Video on Fund For Animals webpagehttp://www.fundforanimals.org/wildlife_center/stories/a-new-home-for-ferals.html?print=t

*A New Home For Ferals *
The Humane Society of the United States and The Fund for Animals Wildlife Center in Ramona, Calif. dedicated a habitat built for feral cats rescued from San Nicolas Island today, and thanked DoGreatGood.com for their generous help with the project. 

"This project is a testament to the commitment of multiple agencies to find common ground and develop solutions for feral cats in areas with threatened or endangered species. The cats from San Nicolas Island deserve the opportunity to live a full and happy life, and we're proud to provide that at our sanctuary," said Betsy McFarland, The HSUS' Companion Animals senior director.

The HSUS has helped rescue more than 50 feral cats who would otherwise have been euthanized on San Nicolas Island — the outermost of the Channel Islands of California. This happy ending for the cats is the result of close cooperation between The HSUS, multiple state and federal agencies and corporate sponsors. The island is owned by the U.S. government, which has used it as a missile telemetry site for the U.S. Navy since the 1950s. Unsterilized cats taken to the island, who were allowed to roam or escaped, are the ancestors of today's island population of cats.

"The partnership with The Humane Society of the United States is providing a more secure future for the feral cats, and making San Nicolas Island a safer place for nesting seabirds and their young," said Jane Hendron, public affairs division chief for the U.S. Fish and Wildlife Service.

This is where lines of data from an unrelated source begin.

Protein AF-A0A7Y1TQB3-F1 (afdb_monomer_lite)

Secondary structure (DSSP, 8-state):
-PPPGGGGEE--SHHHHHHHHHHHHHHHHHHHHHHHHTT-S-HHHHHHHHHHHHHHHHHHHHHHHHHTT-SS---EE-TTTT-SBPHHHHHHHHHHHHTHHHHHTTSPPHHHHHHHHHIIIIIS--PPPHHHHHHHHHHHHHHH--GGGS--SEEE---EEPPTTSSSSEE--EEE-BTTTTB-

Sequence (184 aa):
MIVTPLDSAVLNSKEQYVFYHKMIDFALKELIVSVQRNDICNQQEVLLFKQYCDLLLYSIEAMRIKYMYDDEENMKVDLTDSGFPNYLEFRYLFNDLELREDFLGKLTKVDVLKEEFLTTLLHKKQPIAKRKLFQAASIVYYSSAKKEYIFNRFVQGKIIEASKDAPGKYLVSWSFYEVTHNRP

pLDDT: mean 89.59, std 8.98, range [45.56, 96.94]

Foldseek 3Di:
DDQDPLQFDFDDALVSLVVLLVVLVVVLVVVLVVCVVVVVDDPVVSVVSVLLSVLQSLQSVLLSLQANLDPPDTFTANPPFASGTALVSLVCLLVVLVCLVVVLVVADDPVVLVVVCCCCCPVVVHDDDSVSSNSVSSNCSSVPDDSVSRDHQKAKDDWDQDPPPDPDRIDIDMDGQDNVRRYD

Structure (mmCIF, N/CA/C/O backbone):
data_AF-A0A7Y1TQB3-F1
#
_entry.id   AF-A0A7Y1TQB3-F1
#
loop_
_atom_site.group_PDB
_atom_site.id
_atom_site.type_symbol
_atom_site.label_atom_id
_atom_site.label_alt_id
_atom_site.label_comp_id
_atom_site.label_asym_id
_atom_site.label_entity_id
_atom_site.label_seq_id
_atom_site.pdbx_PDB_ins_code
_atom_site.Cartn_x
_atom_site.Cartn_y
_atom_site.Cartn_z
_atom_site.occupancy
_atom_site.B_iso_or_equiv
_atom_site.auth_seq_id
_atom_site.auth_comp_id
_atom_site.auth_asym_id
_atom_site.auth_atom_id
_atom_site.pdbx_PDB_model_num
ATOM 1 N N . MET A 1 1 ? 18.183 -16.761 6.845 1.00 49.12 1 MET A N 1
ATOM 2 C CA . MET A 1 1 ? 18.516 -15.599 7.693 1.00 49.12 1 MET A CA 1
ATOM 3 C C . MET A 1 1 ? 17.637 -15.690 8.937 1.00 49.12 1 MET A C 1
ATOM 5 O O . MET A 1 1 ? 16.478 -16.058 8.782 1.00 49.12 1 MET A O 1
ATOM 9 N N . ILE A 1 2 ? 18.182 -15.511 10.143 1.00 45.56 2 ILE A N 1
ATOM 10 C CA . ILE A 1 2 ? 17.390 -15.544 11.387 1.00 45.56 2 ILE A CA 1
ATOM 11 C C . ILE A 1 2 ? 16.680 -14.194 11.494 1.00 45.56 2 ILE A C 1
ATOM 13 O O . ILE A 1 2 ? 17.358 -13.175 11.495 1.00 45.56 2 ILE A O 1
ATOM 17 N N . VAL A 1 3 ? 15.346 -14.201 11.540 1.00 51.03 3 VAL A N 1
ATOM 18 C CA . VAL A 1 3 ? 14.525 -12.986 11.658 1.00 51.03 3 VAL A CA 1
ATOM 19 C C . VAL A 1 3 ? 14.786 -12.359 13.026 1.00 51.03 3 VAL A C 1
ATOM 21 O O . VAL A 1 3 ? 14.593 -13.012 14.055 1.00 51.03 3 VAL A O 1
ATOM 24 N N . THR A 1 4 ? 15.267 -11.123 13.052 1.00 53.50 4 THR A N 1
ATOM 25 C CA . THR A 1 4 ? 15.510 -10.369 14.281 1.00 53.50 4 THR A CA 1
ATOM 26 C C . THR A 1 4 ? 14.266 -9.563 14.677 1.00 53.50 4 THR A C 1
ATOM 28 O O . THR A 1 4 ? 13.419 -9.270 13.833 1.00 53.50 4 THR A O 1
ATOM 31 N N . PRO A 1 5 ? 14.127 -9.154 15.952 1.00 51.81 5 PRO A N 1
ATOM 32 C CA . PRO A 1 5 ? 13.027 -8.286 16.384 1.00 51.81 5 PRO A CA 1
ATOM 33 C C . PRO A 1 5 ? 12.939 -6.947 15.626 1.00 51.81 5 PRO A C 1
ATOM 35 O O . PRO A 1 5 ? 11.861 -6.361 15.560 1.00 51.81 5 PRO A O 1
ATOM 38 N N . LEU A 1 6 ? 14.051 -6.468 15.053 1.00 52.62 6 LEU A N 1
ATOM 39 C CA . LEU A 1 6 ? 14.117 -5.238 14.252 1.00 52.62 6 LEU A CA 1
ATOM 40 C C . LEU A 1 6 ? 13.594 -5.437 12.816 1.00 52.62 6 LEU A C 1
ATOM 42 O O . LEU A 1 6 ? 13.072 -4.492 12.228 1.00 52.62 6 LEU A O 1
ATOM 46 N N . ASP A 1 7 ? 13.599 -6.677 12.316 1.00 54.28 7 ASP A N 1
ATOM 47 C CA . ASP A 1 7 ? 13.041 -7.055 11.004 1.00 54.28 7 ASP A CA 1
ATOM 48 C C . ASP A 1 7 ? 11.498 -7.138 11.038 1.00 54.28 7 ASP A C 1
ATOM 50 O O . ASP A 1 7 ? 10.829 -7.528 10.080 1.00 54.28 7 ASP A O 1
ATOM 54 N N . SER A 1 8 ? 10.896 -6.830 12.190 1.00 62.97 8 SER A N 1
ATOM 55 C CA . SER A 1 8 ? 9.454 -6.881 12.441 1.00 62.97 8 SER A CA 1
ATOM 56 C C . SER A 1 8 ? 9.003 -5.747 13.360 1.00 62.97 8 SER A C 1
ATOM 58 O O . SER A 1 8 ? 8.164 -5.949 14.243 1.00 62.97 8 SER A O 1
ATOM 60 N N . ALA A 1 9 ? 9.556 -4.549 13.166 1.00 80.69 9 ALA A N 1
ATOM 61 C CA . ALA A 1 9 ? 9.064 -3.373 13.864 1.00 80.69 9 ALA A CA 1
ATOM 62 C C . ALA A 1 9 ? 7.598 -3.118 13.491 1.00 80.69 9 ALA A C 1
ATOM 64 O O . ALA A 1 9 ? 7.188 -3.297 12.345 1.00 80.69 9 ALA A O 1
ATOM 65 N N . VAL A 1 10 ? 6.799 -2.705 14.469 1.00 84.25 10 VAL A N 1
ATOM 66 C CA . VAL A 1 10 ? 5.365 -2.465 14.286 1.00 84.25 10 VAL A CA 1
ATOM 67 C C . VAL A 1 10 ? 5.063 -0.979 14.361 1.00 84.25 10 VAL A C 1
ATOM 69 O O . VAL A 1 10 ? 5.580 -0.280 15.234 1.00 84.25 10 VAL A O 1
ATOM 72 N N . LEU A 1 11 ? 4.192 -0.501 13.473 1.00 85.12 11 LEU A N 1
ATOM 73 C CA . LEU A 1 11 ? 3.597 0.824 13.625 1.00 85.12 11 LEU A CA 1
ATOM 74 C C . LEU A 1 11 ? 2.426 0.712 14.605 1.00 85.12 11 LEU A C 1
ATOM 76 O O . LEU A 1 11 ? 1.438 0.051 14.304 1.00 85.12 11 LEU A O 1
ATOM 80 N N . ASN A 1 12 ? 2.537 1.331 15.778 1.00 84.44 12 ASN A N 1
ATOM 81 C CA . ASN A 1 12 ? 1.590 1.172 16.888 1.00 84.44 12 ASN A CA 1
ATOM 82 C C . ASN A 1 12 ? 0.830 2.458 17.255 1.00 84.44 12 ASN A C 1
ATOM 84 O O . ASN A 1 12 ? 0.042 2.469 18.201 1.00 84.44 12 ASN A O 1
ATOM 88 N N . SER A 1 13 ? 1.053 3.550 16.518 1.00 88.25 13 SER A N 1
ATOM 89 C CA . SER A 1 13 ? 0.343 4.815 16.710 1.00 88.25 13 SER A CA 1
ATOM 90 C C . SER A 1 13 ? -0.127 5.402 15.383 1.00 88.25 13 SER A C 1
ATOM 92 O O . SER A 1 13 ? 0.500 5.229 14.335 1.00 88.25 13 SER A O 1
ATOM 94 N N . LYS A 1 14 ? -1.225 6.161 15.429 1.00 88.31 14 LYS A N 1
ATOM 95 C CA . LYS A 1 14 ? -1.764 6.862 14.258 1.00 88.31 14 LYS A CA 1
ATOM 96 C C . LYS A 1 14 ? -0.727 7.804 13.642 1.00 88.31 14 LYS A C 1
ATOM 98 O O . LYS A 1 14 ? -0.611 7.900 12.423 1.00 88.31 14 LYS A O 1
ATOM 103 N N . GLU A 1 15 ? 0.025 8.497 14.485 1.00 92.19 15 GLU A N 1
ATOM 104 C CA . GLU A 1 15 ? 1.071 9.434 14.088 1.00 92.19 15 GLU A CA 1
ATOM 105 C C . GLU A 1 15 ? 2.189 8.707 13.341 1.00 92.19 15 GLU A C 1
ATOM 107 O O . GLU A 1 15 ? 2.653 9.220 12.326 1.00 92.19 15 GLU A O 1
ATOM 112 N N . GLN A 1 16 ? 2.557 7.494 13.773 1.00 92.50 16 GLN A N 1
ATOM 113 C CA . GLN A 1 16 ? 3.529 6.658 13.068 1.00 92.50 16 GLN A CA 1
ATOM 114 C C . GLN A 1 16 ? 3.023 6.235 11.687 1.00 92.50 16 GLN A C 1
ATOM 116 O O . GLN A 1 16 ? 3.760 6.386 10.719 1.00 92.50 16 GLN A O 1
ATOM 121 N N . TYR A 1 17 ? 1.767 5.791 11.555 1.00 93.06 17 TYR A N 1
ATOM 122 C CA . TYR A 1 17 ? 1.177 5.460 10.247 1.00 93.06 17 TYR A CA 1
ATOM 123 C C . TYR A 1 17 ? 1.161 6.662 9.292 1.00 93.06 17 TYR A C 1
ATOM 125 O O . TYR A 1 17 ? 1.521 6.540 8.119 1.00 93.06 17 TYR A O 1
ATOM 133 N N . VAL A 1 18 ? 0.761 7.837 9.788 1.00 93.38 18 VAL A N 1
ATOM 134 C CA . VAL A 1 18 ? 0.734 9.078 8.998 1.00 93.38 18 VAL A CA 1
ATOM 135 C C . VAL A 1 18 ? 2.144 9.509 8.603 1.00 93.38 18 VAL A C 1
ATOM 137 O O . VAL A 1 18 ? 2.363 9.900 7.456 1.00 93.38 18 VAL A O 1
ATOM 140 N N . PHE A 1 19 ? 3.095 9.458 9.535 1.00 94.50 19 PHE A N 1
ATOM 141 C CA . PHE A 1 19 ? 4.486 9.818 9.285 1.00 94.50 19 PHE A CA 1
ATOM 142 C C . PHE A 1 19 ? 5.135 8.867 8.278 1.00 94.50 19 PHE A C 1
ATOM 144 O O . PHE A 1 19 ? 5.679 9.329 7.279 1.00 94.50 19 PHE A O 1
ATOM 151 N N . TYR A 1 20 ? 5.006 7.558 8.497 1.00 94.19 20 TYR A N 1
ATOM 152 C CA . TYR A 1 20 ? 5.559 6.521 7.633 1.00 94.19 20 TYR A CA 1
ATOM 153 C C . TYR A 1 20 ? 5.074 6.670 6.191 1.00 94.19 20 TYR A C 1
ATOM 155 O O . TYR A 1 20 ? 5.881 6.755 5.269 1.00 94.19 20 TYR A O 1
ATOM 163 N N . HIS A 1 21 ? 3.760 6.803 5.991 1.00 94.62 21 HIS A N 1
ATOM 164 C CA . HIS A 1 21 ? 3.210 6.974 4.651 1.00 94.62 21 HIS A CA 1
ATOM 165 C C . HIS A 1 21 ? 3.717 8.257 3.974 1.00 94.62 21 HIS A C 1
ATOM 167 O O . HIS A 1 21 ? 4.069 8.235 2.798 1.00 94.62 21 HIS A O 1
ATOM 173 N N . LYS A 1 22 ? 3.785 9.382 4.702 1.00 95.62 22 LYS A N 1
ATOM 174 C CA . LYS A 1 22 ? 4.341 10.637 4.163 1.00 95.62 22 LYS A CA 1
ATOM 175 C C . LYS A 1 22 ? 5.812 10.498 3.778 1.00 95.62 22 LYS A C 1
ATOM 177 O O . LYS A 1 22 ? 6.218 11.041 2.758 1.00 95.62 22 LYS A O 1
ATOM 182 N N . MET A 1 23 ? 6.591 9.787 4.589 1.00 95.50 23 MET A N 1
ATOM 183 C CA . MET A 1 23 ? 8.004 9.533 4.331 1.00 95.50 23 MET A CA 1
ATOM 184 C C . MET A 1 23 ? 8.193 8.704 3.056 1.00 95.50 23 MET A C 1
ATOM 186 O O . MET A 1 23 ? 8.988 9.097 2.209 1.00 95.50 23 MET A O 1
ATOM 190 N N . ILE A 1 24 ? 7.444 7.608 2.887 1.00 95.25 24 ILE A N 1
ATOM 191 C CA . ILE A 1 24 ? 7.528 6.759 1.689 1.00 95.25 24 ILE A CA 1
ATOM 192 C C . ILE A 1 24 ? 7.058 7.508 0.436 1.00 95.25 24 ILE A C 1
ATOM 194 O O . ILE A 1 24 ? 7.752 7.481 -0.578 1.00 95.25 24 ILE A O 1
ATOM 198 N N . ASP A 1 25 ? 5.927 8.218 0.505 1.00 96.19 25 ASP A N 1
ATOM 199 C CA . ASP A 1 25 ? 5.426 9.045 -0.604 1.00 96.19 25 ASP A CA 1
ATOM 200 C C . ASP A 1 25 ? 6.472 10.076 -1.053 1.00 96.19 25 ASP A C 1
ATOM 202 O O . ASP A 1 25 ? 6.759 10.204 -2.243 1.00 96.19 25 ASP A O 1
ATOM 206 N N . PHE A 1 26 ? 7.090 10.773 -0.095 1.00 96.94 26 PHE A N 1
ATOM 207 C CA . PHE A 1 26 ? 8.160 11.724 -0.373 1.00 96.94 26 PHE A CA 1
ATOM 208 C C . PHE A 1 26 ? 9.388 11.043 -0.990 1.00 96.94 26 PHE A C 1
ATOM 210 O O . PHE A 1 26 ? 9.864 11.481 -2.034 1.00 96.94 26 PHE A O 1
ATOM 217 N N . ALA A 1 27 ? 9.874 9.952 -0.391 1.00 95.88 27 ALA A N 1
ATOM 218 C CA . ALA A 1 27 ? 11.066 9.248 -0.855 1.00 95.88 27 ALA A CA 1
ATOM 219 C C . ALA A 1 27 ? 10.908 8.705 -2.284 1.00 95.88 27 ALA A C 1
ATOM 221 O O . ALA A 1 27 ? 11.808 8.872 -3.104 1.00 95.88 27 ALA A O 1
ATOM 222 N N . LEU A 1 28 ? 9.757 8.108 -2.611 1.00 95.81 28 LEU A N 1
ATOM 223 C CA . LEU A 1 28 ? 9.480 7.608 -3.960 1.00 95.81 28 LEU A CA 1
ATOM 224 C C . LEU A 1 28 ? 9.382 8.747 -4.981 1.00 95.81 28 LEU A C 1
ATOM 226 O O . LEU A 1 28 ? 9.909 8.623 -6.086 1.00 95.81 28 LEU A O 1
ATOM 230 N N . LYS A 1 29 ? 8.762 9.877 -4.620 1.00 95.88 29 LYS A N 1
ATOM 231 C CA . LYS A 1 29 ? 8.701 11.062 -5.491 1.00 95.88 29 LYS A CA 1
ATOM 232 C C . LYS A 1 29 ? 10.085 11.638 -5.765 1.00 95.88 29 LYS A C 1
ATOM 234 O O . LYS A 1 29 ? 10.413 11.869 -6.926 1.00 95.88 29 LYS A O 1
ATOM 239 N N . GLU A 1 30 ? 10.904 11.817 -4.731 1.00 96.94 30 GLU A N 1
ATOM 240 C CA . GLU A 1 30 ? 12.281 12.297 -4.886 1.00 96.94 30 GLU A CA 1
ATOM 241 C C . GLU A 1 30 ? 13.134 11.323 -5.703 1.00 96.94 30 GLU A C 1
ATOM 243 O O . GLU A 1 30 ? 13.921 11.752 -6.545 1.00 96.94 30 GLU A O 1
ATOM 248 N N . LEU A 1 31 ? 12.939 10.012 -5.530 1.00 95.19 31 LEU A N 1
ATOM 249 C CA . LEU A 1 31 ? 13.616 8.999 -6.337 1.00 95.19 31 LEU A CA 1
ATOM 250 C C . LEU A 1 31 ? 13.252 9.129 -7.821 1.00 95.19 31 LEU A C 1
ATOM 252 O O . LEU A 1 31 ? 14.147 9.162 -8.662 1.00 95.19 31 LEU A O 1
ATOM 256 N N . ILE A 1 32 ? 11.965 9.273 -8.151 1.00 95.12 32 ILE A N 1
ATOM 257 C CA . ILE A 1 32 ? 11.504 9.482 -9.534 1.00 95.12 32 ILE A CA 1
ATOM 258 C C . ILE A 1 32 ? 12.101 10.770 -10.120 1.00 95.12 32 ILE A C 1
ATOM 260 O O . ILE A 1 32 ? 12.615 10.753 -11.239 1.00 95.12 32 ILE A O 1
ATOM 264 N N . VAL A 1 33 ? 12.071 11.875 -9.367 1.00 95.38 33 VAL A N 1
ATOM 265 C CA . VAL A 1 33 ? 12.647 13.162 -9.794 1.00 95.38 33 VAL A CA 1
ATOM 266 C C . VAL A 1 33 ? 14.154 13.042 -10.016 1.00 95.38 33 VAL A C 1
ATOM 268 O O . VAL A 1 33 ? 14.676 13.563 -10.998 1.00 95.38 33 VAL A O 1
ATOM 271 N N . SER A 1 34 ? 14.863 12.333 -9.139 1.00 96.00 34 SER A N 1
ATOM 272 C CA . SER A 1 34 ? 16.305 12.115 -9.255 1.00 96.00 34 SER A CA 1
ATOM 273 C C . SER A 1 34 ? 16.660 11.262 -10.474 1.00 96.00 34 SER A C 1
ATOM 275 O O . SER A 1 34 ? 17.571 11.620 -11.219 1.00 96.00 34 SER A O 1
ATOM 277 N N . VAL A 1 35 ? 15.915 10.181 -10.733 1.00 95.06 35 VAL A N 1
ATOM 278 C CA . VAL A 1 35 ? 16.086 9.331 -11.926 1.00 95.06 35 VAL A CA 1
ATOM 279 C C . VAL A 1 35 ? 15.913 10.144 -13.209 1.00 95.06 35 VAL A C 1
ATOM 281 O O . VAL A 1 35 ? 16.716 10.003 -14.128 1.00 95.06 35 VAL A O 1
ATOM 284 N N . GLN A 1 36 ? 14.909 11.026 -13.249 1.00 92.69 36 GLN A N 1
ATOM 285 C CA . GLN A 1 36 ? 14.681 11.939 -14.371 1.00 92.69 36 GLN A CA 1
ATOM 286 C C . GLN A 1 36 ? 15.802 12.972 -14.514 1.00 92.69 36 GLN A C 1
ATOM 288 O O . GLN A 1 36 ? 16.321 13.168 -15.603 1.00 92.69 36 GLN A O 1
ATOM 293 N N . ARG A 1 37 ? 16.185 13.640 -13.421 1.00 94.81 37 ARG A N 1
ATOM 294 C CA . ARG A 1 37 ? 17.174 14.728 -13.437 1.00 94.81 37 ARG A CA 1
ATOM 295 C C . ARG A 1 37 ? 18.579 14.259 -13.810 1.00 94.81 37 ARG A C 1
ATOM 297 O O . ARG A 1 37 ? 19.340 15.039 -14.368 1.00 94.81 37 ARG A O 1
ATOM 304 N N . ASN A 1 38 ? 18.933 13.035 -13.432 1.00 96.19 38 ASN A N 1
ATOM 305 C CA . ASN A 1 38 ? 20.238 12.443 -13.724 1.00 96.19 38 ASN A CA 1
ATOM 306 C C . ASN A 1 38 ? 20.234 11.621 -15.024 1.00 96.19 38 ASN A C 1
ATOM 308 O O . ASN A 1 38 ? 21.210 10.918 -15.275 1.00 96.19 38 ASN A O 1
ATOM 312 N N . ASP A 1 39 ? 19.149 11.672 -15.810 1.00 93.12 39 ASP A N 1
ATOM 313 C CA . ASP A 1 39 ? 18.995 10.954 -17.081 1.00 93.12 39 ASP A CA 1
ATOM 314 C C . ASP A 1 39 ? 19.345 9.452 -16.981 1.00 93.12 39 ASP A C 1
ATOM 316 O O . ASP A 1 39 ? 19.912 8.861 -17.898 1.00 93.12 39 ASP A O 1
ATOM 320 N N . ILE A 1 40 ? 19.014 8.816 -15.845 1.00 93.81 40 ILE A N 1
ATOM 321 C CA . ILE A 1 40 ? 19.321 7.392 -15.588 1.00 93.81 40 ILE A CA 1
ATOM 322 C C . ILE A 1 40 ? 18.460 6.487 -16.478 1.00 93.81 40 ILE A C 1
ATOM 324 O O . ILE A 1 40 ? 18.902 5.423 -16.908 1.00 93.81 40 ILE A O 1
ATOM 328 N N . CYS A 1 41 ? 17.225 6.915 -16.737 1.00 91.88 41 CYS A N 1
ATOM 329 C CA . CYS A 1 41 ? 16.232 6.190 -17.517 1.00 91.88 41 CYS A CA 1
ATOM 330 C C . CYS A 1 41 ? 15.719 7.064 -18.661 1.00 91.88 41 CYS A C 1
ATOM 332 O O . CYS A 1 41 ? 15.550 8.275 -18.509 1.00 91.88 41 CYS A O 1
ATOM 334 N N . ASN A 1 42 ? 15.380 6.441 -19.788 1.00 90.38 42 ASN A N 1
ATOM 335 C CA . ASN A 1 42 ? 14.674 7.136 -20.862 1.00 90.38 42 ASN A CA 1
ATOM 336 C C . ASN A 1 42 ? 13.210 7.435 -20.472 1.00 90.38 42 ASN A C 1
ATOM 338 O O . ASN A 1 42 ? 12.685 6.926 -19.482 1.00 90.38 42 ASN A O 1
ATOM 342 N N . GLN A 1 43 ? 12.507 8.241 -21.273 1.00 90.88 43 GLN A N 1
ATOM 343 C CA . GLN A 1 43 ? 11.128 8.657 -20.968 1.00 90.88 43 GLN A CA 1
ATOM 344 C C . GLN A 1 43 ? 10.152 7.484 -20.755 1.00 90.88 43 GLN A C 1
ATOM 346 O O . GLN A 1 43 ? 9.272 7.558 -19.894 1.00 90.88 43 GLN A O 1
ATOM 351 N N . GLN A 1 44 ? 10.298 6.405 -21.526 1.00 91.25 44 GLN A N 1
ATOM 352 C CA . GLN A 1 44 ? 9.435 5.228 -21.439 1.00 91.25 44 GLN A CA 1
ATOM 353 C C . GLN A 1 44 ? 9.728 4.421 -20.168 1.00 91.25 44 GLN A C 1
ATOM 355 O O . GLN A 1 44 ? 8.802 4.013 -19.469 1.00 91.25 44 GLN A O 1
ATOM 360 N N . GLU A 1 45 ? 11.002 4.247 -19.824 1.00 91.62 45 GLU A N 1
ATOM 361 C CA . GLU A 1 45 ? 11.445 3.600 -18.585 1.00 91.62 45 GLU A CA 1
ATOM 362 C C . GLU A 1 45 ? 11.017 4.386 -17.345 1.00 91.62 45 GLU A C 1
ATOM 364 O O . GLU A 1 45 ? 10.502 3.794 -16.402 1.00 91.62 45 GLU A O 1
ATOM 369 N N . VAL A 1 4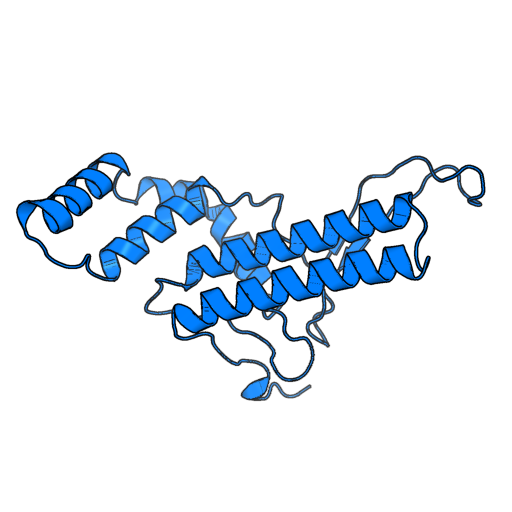6 ? 11.136 5.716 -17.364 1.00 94.38 46 VAL A N 1
ATOM 370 C CA . VAL A 1 46 ? 10.657 6.596 -16.286 1.00 94.38 46 VAL A CA 1
ATOM 371 C C . VAL A 1 46 ? 9.155 6.422 -16.056 1.00 94.38 46 VAL A C 1
ATOM 373 O O . VAL A 1 46 ? 8.709 6.363 -14.909 1.00 94.38 46 VAL A O 1
ATOM 376 N N . LEU A 1 47 ? 8.361 6.326 -17.128 1.00 94.00 47 LEU A N 1
ATOM 377 C CA . LEU A 1 47 ? 6.920 6.102 -17.019 1.00 94.00 47 LEU A CA 1
ATOM 378 C C . LEU A 1 47 ? 6.612 4.748 -16.368 1.00 94.00 47 LEU A C 1
ATOM 380 O O . LEU A 1 47 ? 5.766 4.680 -15.477 1.00 94.00 47 LEU A O 1
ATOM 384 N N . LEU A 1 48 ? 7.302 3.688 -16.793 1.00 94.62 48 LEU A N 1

Federal and state agencies joined with the U.S. Navy to remove the feral cats from San Nicolas Island, in order to improve the nesting success for seabirds who rely on the island. Removal of the cats also benefits other native species on the island, including the unique San Nicolas Island fox and federally threatened island night lizard. All of the cats would have been euthanized had it not been for the efforts of The HSUS and the Fund for Animals, which stepped up to provide them with a permanent home. The new, natural outdoor habitat at the Wildlife Care Center was constructed thanks to the financial support of DoGreatGood.com. 

It was a stressful transition for the cats from being trapped on the island and flown to the wildlife center, but they are doing well and adjusting beautifully to their new outdoor habitat. Cats are climbing the trees that were incorporated into their enclosure and are rubbing against one another in greeting. The cats relax in the sun and play with one another. 

"We're excited to have been a part of rescuing both the cats and the native wildlife at San Nicolas Island," said Stacy Ybarra, senior director of corporate communications at DoGreatGood.com. "We're proud that DoGreatGood.com was able to give these cats a second chance to live at this new habitat."

The Fund for Animals Wildlife Center is closed to the public, but was open to press for the event and by appointment. The wildlife center is a wildlife rehabilitation center, and does not accept feral domestic animals or domestic animals from the public.


----------



## Jeanie (Jun 18, 2003)

Isn't that wonderful?  I have not heard of a project like that before. They're safe, and that's good to know.


----------



## Mitts & Tess (Sep 4, 2004)

I liked it because 3 group united in the mission to help the ferals. The Fund for Animals, HSUSA and DoGreatGood.com Its amazing what we all can accomplish when we work together. Usually groups look the other way if the issue is ferals. This is unusual!


----------